__RECORDS TO USE__.

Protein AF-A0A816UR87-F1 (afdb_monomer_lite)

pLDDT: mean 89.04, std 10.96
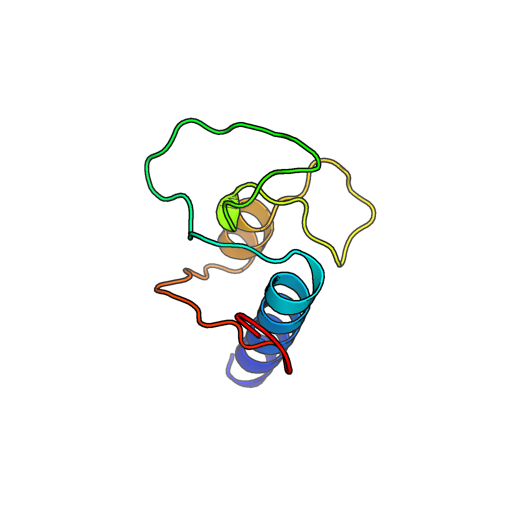, range [54.34, 97.88]

Sequence (77 aa):
MRENTKQFGRLLAQHIVATRAKTIGLNEKKQLGNDEDRLLYQKWMHTDDKKKTVEIFLNENQLNVNDFARFECGEEM

Organism: NCBI:txid392030

Structure (mmCIF, N/CA/C/O backbone):
data_AF-A0A816UR87-F1
#
_entry.id   AF-A0A816UR87-F1
#
loop_
_atom_site.group_PDB
_atom_site.id
_atom_site.type_symbol
_atom_site.label_atom_id
_atom_site.label_alt_id
_atom_site.label_comp_id
_atom_site.label_asym_id
_atom_site.label_entity_id
_atom_site.label_seq_id
_atom_site.pdbx_PDB_ins_code
_atom_site.Cartn_x
_atom_site.Cartn_y
_atom_site.Cartn_z
_atom_site.occupancy
_atom_site.B_iso_or_equiv
_atom_site.auth_seq_id
_atom_site.auth_comp_id
_atom_site.auth_asym_id
_atom_site.auth_atom_id
_atom_site.pdbx_PDB_model_num
ATOM 1 N N . MET A 1 1 ? -20.642 -6.124 -1.269 1.00 54.34 1 MET A N 1
ATOM 2 C CA . MET A 1 1 ? -19.263 -6.655 -1.135 1.00 54.34 1 MET A CA 1
ATOM 3 C C . MET A 1 1 ? -18.426 -6.499 -2.405 1.00 54.34 1 MET A C 1
ATOM 5 O O . MET A 1 1 ? -17.389 -5.869 -2.305 1.00 54.34 1 MET A O 1
ATOM 9 N N . ARG A 1 2 ? -18.843 -6.995 -3.586 1.00 61.56 2 ARG A N 1
ATOM 10 C CA . ARG A 1 2 ? -17.985 -7.001 -4.800 1.00 61.56 2 ARG A CA 1
ATOM 11 C C . ARG A 1 2 ? -17.548 -5.619 -5.322 1.00 61.56 2 ARG A C 1
ATOM 13 O O . ARG A 1 2 ? -16.442 -5.507 -5.838 1.00 61.56 2 ARG A O 1
ATOM 20 N N . GLU A 1 3 ? -18.380 -4.586 -5.179 1.00 68.75 3 GLU A N 1
ATOM 21 C CA . GLU A 1 3 ? -18.060 -3.243 -5.694 1.00 68.75 3 GLU A CA 1
ATOM 22 C C . GLU A 1 3 ? -16.995 -2.525 -4.845 1.00 68.75 3 GLU A C 1
ATOM 24 O O . GLU A 1 3 ? -16.033 -1.974 -5.379 1.00 68.75 3 GLU A O 1
ATOM 29 N N . ASN A 1 4 ? -17.087 -2.639 -3.515 1.00 83.56 4 ASN A N 1
ATOM 30 C CA . ASN A 1 4 ? -16.125 -2.021 -2.596 1.00 83.56 4 ASN A CA 1
ATOM 31 C C . ASN A 1 4 ? -14.721 -2.614 -2.757 1.00 83.56 4 ASN A C 1
ATOM 33 O O . ASN A 1 4 ? -13.741 -1.877 -2.745 1.00 83.56 4 ASN A O 1
ATOM 37 N N . THR A 1 5 ? -14.604 -3.926 -2.988 1.00 88.19 5 THR A N 1
ATOM 38 C CA . THR A 1 5 ? -13.299 -4.573 -3.201 1.00 88.19 5 THR A CA 1
ATOM 39 C C . THR A 1 5 ? -12.582 -4.027 -4.436 1.00 88.19 5 THR A C 1
ATOM 41 O O . THR A 1 5 ? -11.377 -3.793 -4.385 1.00 88.19 5 THR A O 1
ATOM 44 N N . LYS A 1 6 ? -13.306 -3.755 -5.533 1.00 94.12 6 LYS A N 1
ATOM 45 C CA . LYS A 1 6 ? -12.717 -3.133 -6.731 1.00 94.12 6 LYS A CA 1
ATOM 46 C C . LYS A 1 6 ? -12.226 -1.716 -6.447 1.00 94.12 6 LYS A C 1
ATOM 48 O O . LYS A 1 6 ? -11.143 -1.342 -6.891 1.00 94.12 6 LYS A O 1
ATOM 53 N N . GLN A 1 7 ? -13.003 -0.938 -5.695 1.00 94.94 7 GLN A N 1
ATOM 54 C CA . GLN A 1 7 ? -12.602 0.405 -5.286 1.00 94.94 7 GLN A CA 1
ATOM 55 C C . GLN A 1 7 ? -11.347 0.371 -4.405 1.00 94.94 7 GLN A C 1
ATOM 57 O O . GLN A 1 7 ? -10.409 1.114 -4.680 1.00 94.94 7 GLN A O 1
ATOM 62 N N . PHE A 1 8 ? -11.290 -0.506 -3.401 1.00 95.00 8 PHE A N 1
ATOM 63 C CA . PHE A 1 8 ? -10.113 -0.650 -2.542 1.00 95.00 8 PHE A CA 1
ATOM 64 C C 
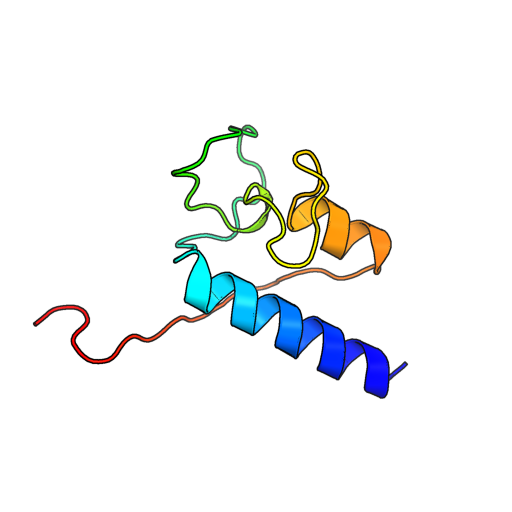. PHE A 1 8 ? -8.879 -1.102 -3.322 1.00 95.00 8 PHE A C 1
ATOM 66 O O . PHE A 1 8 ? -7.816 -0.510 -3.159 1.00 95.00 8 PHE A O 1
ATOM 73 N N . GLY A 1 9 ? -9.034 -2.067 -4.234 1.00 95.56 9 GLY A N 1
ATOM 74 C CA . GLY A 1 9 ? -7.958 -2.494 -5.129 1.00 95.56 9 GLY A CA 1
ATOM 75 C C . GLY A 1 9 ? -7.428 -1.345 -5.989 1.00 95.56 9 GLY A C 1
ATOM 76 O O . GLY A 1 9 ? -6.218 -1.157 -6.084 1.00 95.56 9 GLY A O 1
ATOM 77 N N . ARG A 1 10 ? -8.318 -0.512 -6.546 1.00 96.88 10 ARG A N 1
ATOM 78 C CA . ARG A 1 10 ? -7.926 0.685 -7.306 1.00 96.88 10 ARG A CA 1
ATOM 79 C C . ARG A 1 10 ? -7.142 1.677 -6.446 1.00 96.88 10 ARG A C 1
ATOM 81 O O . ARG A 1 10 ? -6.098 2.148 -6.882 1.00 96.88 10 ARG A O 1
ATOM 88 N N . LEU A 1 11 ? -7.632 1.995 -5.247 1.00 97.25 11 LEU A N 1
ATOM 89 C CA . LEU A 1 11 ? -6.968 2.948 -4.350 1.00 97.25 11 LEU A CA 1
ATOM 90 C C . LEU A 1 11 ? -5.583 2.448 -3.923 1.00 97.25 11 LEU A C 1
ATOM 92 O O . LEU A 1 11 ? -4.634 3.233 -3.894 1.00 97.25 11 LEU A O 1
ATOM 96 N N . LEU A 1 12 ? -5.461 1.150 -3.636 1.00 97.06 12 LEU A N 1
ATOM 97 C CA . LEU A 1 12 ? -4.199 0.520 -3.264 1.00 97.06 12 LEU A CA 1
ATOM 98 C C . LEU A 1 12 ? -3.205 0.506 -4.433 1.00 97.06 12 LEU A C 1
ATOM 100 O O . LEU A 1 12 ? -2.046 0.865 -4.250 1.00 97.06 12 LEU A O 1
ATOM 104 N N . ALA A 1 13 ? -3.654 0.169 -5.644 1.00 97.25 13 ALA A N 1
ATOM 105 C CA . ALA A 1 13 ? -2.807 0.208 -6.834 1.00 97.25 13 ALA A CA 1
ATOM 106 C C . ALA A 1 13 ? -2.300 1.630 -7.127 1.00 97.25 13 ALA A C 1
ATOM 108 O O . ALA A 1 13 ? -1.117 1.824 -7.391 1.00 97.25 13 ALA A O 1
ATOM 109 N N . GLN A 1 14 ? -3.172 2.640 -7.014 1.00 97.88 14 GLN A N 1
ATOM 110 C CA . GLN A 1 14 ? -2.776 4.046 -7.145 1.00 97.88 14 GLN A CA 1
ATOM 111 C C . GLN A 1 14 ? -1.726 4.439 -6.101 1.00 97.88 14 GLN A C 1
ATOM 113 O O . GLN A 1 14 ? -0.780 5.151 -6.430 1.00 97.88 14 GLN A O 1
ATOM 118 N N . HIS A 1 15 ? -1.878 3.951 -4.866 1.00 96.94 15 HIS A N 1
ATOM 119 C CA . HIS A 1 15 ? -0.905 4.168 -3.805 1.00 96.94 15 HIS A CA 1
ATOM 120 C C . HIS A 1 15 ? 0.467 3.596 -4.170 1.00 96.94 15 HIS A C 1
ATOM 122 O O . HIS A 1 15 ? 1.430 4.351 -4.223 1.00 96.94 15 HIS A O 1
ATOM 128 N N . ILE A 1 16 ? 0.534 2.311 -4.529 1.00 96.44 16 ILE A N 1
ATOM 129 C CA . ILE A 1 16 ? 1.779 1.619 -4.905 1.00 96.44 16 ILE A CA 1
ATOM 130 C C . ILE A 1 16 ? 2.499 2.331 -6.060 1.00 96.44 16 ILE A C 1
ATOM 132 O O . ILE A 1 16 ? 3.716 2.521 -6.019 1.00 96.44 16 ILE A O 1
ATOM 136 N N . VAL A 1 17 ? 1.756 2.759 -7.086 1.00 96.25 17 VAL A N 1
ATOM 137 C CA . VAL A 1 17 ? 2.326 3.487 -8.230 1.00 96.25 17 VAL A CA 1
ATOM 138 C C . VAL A 1 17 ? 2.970 4.802 -7.785 1.00 96.25 17 VAL A C 1
ATOM 140 O O . VAL A 1 17 ? 4.089 5.092 -8.218 1.00 96.25 17 VAL A O 1
ATOM 143 N N . ALA A 1 18 ? 2.293 5.560 -6.916 1.00 94.62 18 ALA A N 1
ATOM 144 C CA . ALA A 1 18 ? 2.725 6.878 -6.461 1.00 94.62 18 ALA A CA 1
ATOM 145 C C . ALA A 1 18 ? 3.875 6.832 -5.443 1.00 94.62 18 ALA A C 1
ATOM 147 O O . ALA A 1 18 ? 4.742 7.703 -5.473 1.00 94.62 18 ALA A O 1
ATOM 148 N N . THR 
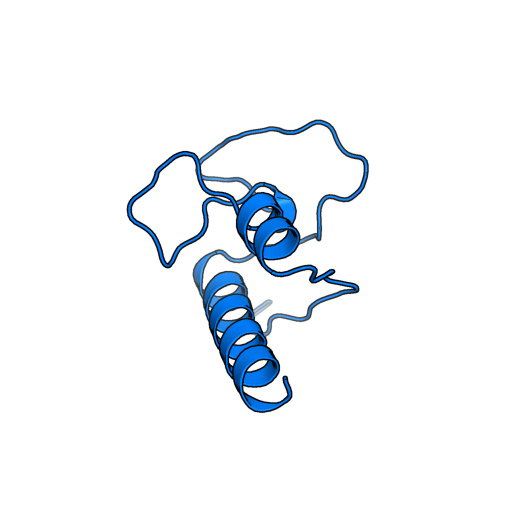A 1 19 ? 3.894 5.840 -4.549 1.00 92.88 19 THR A N 1
ATOM 149 C CA . THR A 1 19 ? 4.853 5.776 -3.432 1.00 92.88 19 THR A CA 1
ATOM 150 C C . THR A 1 19 ? 6.052 4.877 -3.685 1.00 92.88 19 THR A C 1
ATOM 152 O O . THR A 1 19 ? 6.976 4.877 -2.877 1.00 92.88 19 THR A O 1
ATOM 155 N N . ARG A 1 20 ? 6.070 4.122 -4.793 1.00 93.69 20 ARG A N 1
ATOM 156 C CA . ARG A 1 20 ? 7.183 3.225 -5.153 1.00 93.69 20 ARG A CA 1
ATOM 157 C C . ARG A 1 20 ? 7.529 2.235 -4.031 1.00 93.69 20 ARG A C 1
ATOM 159 O O . ARG A 1 20 ? 8.704 1.995 -3.757 1.00 93.69 20 ARG A O 1
ATOM 166 N N . ALA A 1 21 ? 6.508 1.665 -3.385 1.00 93.38 21 ALA A N 1
ATOM 167 C CA . ALA A 1 21 ? 6.707 0.575 -2.431 1.00 93.38 21 ALA A CA 1
ATOM 168 C C . ALA A 1 21 ? 7.538 -0.553 -3.071 1.00 93.38 21 ALA A C 1
ATOM 170 O O . ALA A 1 21 ? 7.325 -0.888 -4.236 1.00 93.38 21 ALA A O 1
ATOM 171 N N . LYS A 1 22 ? 8.472 -1.131 -2.311 1.00 92.88 22 LYS A N 1
ATOM 172 C CA . LYS A 1 22 ? 9.371 -2.212 -2.747 1.00 92.88 22 LYS A CA 1
ATOM 173 C C . LYS A 1 22 ? 9.055 -3.550 -2.100 1.00 92.88 22 LYS A C 1
ATOM 175 O O . LYS A 1 22 ? 9.249 -4.588 -2.720 1.00 92.88 22 LYS A O 1
ATOM 180 N N . THR A 1 23 ? 8.575 -3.537 -0.860 1.00 93.31 23 THR A N 1
ATOM 181 C CA . THR A 1 23 ? 8.186 -4.754 -0.140 1.00 93.31 23 THR A CA 1
ATOM 182 C C . THR A 1 23 ? 6.890 -4.523 0.629 1.00 93.31 23 THR A C 1
ATOM 184 O O . THR A 1 23 ? 6.423 -3.392 0.775 1.00 93.31 23 THR A O 1
AT
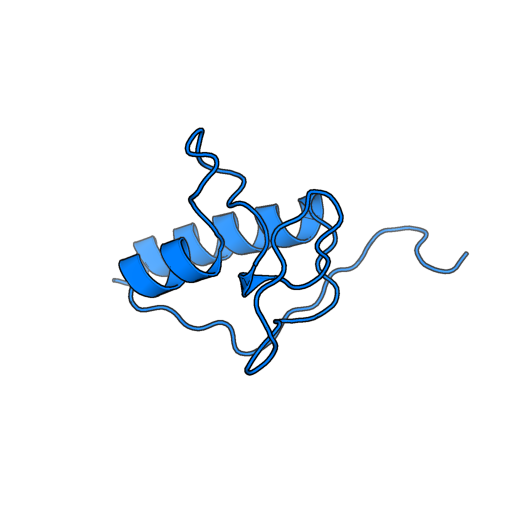OM 187 N N . ILE A 1 24 ? 6.270 -5.597 1.123 1.00 94.50 24 ILE A N 1
ATOM 188 C CA . ILE A 1 24 ? 5.055 -5.485 1.943 1.00 94.50 24 ILE A CA 1
ATOM 189 C C . ILE A 1 24 ? 5.394 -4.935 3.342 1.00 94.50 24 ILE A C 1
ATOM 191 O O . ILE A 1 24 ? 4.680 -4.070 3.845 1.00 94.50 24 ILE A O 1
ATOM 195 N N . GLY A 1 25 ? 6.489 -5.400 3.958 1.00 89.19 25 GLY A N 1
ATOM 196 C CA . GLY A 1 25 ? 6.895 -5.025 5.323 1.00 89.19 25 GLY A CA 1
ATOM 197 C C . GLY A 1 25 ? 6.342 -5.915 6.446 1.00 89.19 25 GLY A C 1
ATOM 198 O O . GLY A 1 25 ? 6.230 -5.462 7.586 1.00 89.19 25 GLY A O 1
ATOM 199 N N . LEU A 1 26 ? 5.967 -7.166 6.150 1.00 79.81 26 LEU A N 1
ATOM 200 C CA . LEU A 1 26 ? 5.448 -8.123 7.140 1.00 79.81 26 LEU A CA 1
ATOM 201 C C . LEU A 1 26 ? 6.497 -8.472 8.209 1.00 79.81 26 LEU A C 1
ATOM 203 O O . LEU A 1 26 ? 7.630 -8.802 7.878 1.00 79.81 26 LEU A O 1
ATOM 207 N N . ASN A 1 27 ? 6.092 -8.495 9.485 1.00 74.38 27 ASN A N 1
ATOM 208 C CA . ASN A 1 27 ? 6.909 -8.923 10.640 1.00 74.38 27 ASN A CA 1
ATOM 209 C C . ASN A 1 27 ? 8.177 -8.095 10.918 1.00 74.38 27 ASN A C 1
ATOM 211 O O . ASN A 1 27 ? 9.037 -8.508 11.697 1.00 74.38 27 ASN A O 1
ATOM 215 N N . GLU A 1 28 ? 8.300 -6.920 10.314 1.00 73.00 28 GLU A N 1
ATOM 216 C CA . GLU A 1 28 ? 9.436 -6.034 10.534 1.00 73.00 28 GLU A CA 1
ATOM 217 C C . GLU A 1 28 ? 9.150 -4.983 11.614 1.00 73.00 28 GLU A C 1
ATOM 219 O O . GLU A 1 28 ? 8.005 -4.689 11.953 1.00 73.00 28 GLU A O 1
ATOM 224 N N . LYS A 1 29 ? 10.200 -4.367 12.171 1.00 72.81 29 LYS A N 1
ATOM 225 C CA . LYS A 1 29 ? 10.006 -3.226 13.073 1.00 72.81 29 LYS A CA 1
ATOM 226 C C . LYS A 1 29 ? 9.474 -2.034 12.278 1.00 72.81 29 LYS A C 1
ATOM 228 O O . LYS A 1 29 ? 10.111 -1.598 11.313 1.00 72.81 29 LYS A O 1
ATOM 233 N N . LYS A 1 30 ? 8.345 -1.487 12.736 1.00 68.00 30 LYS A N 1
ATOM 234 C CA . LYS A 1 30 ? 7.727 -0.267 12.209 1.00 68.00 30 LYS A CA 1
ATOM 235 C C . LYS A 1 30 ? 8.731 0.882 12.276 1.00 68.00 30 LYS A C 1
ATOM 237 O O . LYS A 1 30 ? 9.120 1.301 13.365 1.00 68.00 30 LYS A O 1
ATOM 242 N N . GLN A 1 31 ? 9.156 1.369 11.117 1.00 63.94 31 GLN A N 1
ATOM 243 C CA . GLN A 1 31 ? 9.816 2.665 10.998 1.00 63.94 31 GLN A CA 1
ATOM 244 C C . GLN A 1 31 ? 8.820 3.570 10.275 1.00 63.94 31 GLN A C 1
ATOM 246 O O . GLN A 1 31 ? 8.102 3.126 9.388 1.00 63.94 31 GLN A O 1
ATOM 251 N N . LEU A 1 32 ? 8.660 4.799 10.752 1.00 63.75 32 LEU A N 1
ATOM 252 C CA . LEU A 1 32 ? 7.777 5.780 10.131 1.00 63.75 32 LEU A CA 1
ATOM 253 C C . LEU A 1 32 ? 8.682 6.865 9.567 1.00 63.75 32 LEU A C 1
ATOM 255 O O . LEU A 1 32 ? 9.392 7.527 10.322 1.00 63.75 32 LEU 
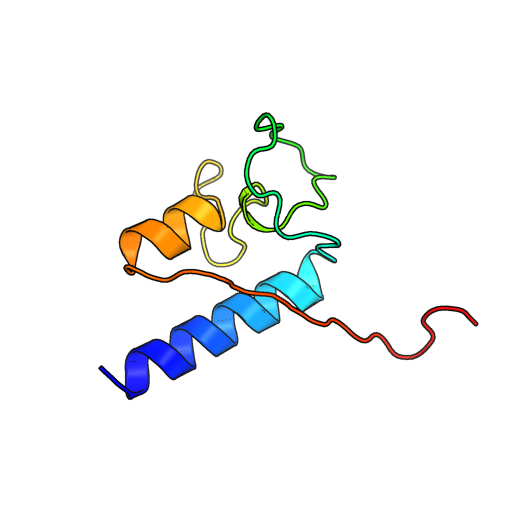A O 1
ATOM 259 N N . GLY A 1 33 ? 8.675 7.022 8.249 1.00 65.69 33 GLY A N 1
ATOM 260 C CA . GLY A 1 33 ? 9.502 7.990 7.542 1.00 65.69 33 GLY A CA 1
ATOM 261 C C . GLY A 1 33 ? 8.909 8.323 6.179 1.00 65.69 33 GLY A C 1
ATOM 262 O O . GLY A 1 33 ? 8.095 7.569 5.649 1.00 65.69 33 GLY A O 1
ATOM 263 N N . ASN A 1 34 ? 9.299 9.470 5.622 1.00 64.38 34 ASN A N 1
ATOM 264 C CA . ASN A 1 34 ? 8.852 9.887 4.289 1.00 64.38 34 ASN A CA 1
ATOM 265 C C . ASN A 1 34 ? 9.465 9.026 3.170 1.00 64.38 34 ASN A C 1
ATOM 267 O O . ASN A 1 34 ? 8.864 8.919 2.108 1.00 64.38 34 ASN A O 1
ATOM 271 N N . ASP A 1 35 ? 10.605 8.388 3.442 1.00 70.06 35 ASP A N 1
ATOM 272 C CA . ASP A 1 35 ? 11.334 7.512 2.514 1.00 70.06 35 ASP A CA 1
ATOM 273 C C . ASP A 1 35 ? 11.064 6.021 2.783 1.00 70.06 35 ASP A C 1
ATOM 275 O O . ASP A 1 35 ? 11.870 5.157 2.450 1.00 70.06 35 ASP A O 1
ATOM 279 N N . GLU A 1 36 ? 9.948 5.711 3.446 1.00 86.19 36 GLU A N 1
ATOM 280 C CA . GLU A 1 36 ? 9.562 4.338 3.762 1.00 86.19 36 GLU A CA 1
ATOM 281 C C . GLU A 1 36 ? 9.169 3.582 2.485 1.00 86.19 36 GLU A C 1
ATOM 283 O O . GLU A 1 36 ? 8.232 3.967 1.782 1.00 86.19 36 GLU A O 1
ATOM 288 N N . ASP A 1 37 ? 9.864 2.487 2.187 1.00 90.62 37 ASP A N 1
ATOM 289 C CA . ASP A 1 37 ? 9.648 1.668 0.993 1.00 90.62 37 ASP A CA 1
ATOM 290 C C . ASP A 1 37 ? 8.792 0.420 1.261 1.00 90.62 37 ASP A C 1
ATOM 292 O O . ASP A 1 37 ? 8.416 -0.291 0.325 1.00 90.62 37 ASP A O 1
ATOM 296 N N . ARG A 1 38 ? 8.409 0.174 2.517 1.00 93.00 38 ARG A N 1
ATOM 297 C CA . ARG A 1 38 ? 7.550 -0.944 2.916 1.00 93.00 38 ARG A CA 1
ATOM 298 C C . ARG A 1 38 ? 6.089 -0.526 2.944 1.00 93.00 38 ARG A C 1
ATOM 300 O O . ARG A 1 38 ? 5.679 0.313 3.750 1.00 93.00 38 ARG A O 1
ATOM 307 N N . LEU A 1 39 ? 5.283 -1.166 2.102 1.00 95.00 39 LEU A N 1
ATOM 308 C CA . LEU A 1 39 ? 3.895 -0.801 1.827 1.00 95.00 39 LEU A CA 1
ATOM 309 C C . LEU A 1 39 ? 3.069 -0.574 3.101 1.00 95.00 39 LEU A C 1
ATOM 311 O O . LEU A 1 39 ? 2.426 0.461 3.226 1.00 95.00 39 LEU A O 1
ATOM 315 N N . LEU A 1 40 ? 3.095 -1.504 4.062 1.00 94.56 40 LEU A N 1
ATOM 316 C CA . LEU A 1 40 ? 2.251 -1.434 5.264 1.00 94.56 40 LEU A CA 1
ATOM 317 C C . LEU A 1 40 ? 2.517 -0.196 6.140 1.00 94.56 40 LEU A C 1
ATOM 319 O O . LEU A 1 40 ? 1.596 0.303 6.801 1.00 94.56 40 LEU A O 1
ATOM 323 N N . TYR A 1 41 ? 3.747 0.321 6.130 1.00 93.06 41 TYR A N 1
ATOM 324 C CA . TYR A 1 41 ? 4.169 1.447 6.966 1.00 93.06 41 TYR A CA 1
ATOM 325 C C . TYR A 1 41 ? 4.063 2.803 6.264 1.00 93.06 41 TYR A C 1
ATOM 327 O O . TYR A 1 41 ? 4.096 3.836 6.936 1.00 93.06 41 TYR A O 1
ATOM 335 N N . GLN A 1 42 ? 3.867 2.816 4.943 1.00 93.31 42 GLN A N 1
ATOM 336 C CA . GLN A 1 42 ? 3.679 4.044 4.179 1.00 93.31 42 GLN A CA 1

__ACTIVITY__. Above are some records. Output exactly the lines from the one that contains "ATOM 242 N N" to the one that contains "ATOM 263 N N", keeping both, and omit the pictures.

__YOUR SOLUTION__.
ATOM 242 N N . GLN A 1 31 ? 9.156 1.369 11.117 1.00 63.94 31 GLN A N 1
ATOM 243 C CA . GLN A 1 31 ? 9.816 2.665 10.998 1.00 63.94 31 GLN A CA 1
ATOM 244 C C . GLN A 1 31 ? 8.820 3.570 10.275 1.00 63.94 31 GLN A C 1
ATOM 246 O O . GLN A 1 31 ? 8.102 3.126 9.388 1.00 63.94 31 GLN A O 1
ATOM 251 N N . LEU A 1 32 ? 8.660 4.799 10.752 1.00 63.75 32 LEU A N 1
ATOM 252 C CA . LEU A 1 32 ? 7.777 5.780 10.131 1.00 63.75 32 LEU A CA 1
ATOM 253 C C . LEU A 1 32 ? 8.682 6.865 9.567 1.00 63.75 32 LEU A C 1
ATOM 255 O O . LEU A 1 32 ? 9.392 7.527 10.322 1.00 63.75 32 LEU 
A O 1
ATOM 259 N N . GLY A 1 33 ? 8.675 7.022 8.249 1.00 65.69 33 GLY A N 1
ATOM 260 C CA . GLY A 1 33 ? 9.502 7.990 7.542 1.00 65.69 33 GLY A CA 1
ATOM 261 C C . GLY A 1 33 ? 8.909 8.323 6.179 1.00 65.69 33 GLY A C 1
ATOM 262 O O . GLY A 1 33 ? 8.095 7.569 5.649 1.00 65.69 33 GLY A O 1
ATOM 263 N N . ASN A 1 34 ? 9.299 9.470 5.622 1.00 64.38 34 ASN A N 1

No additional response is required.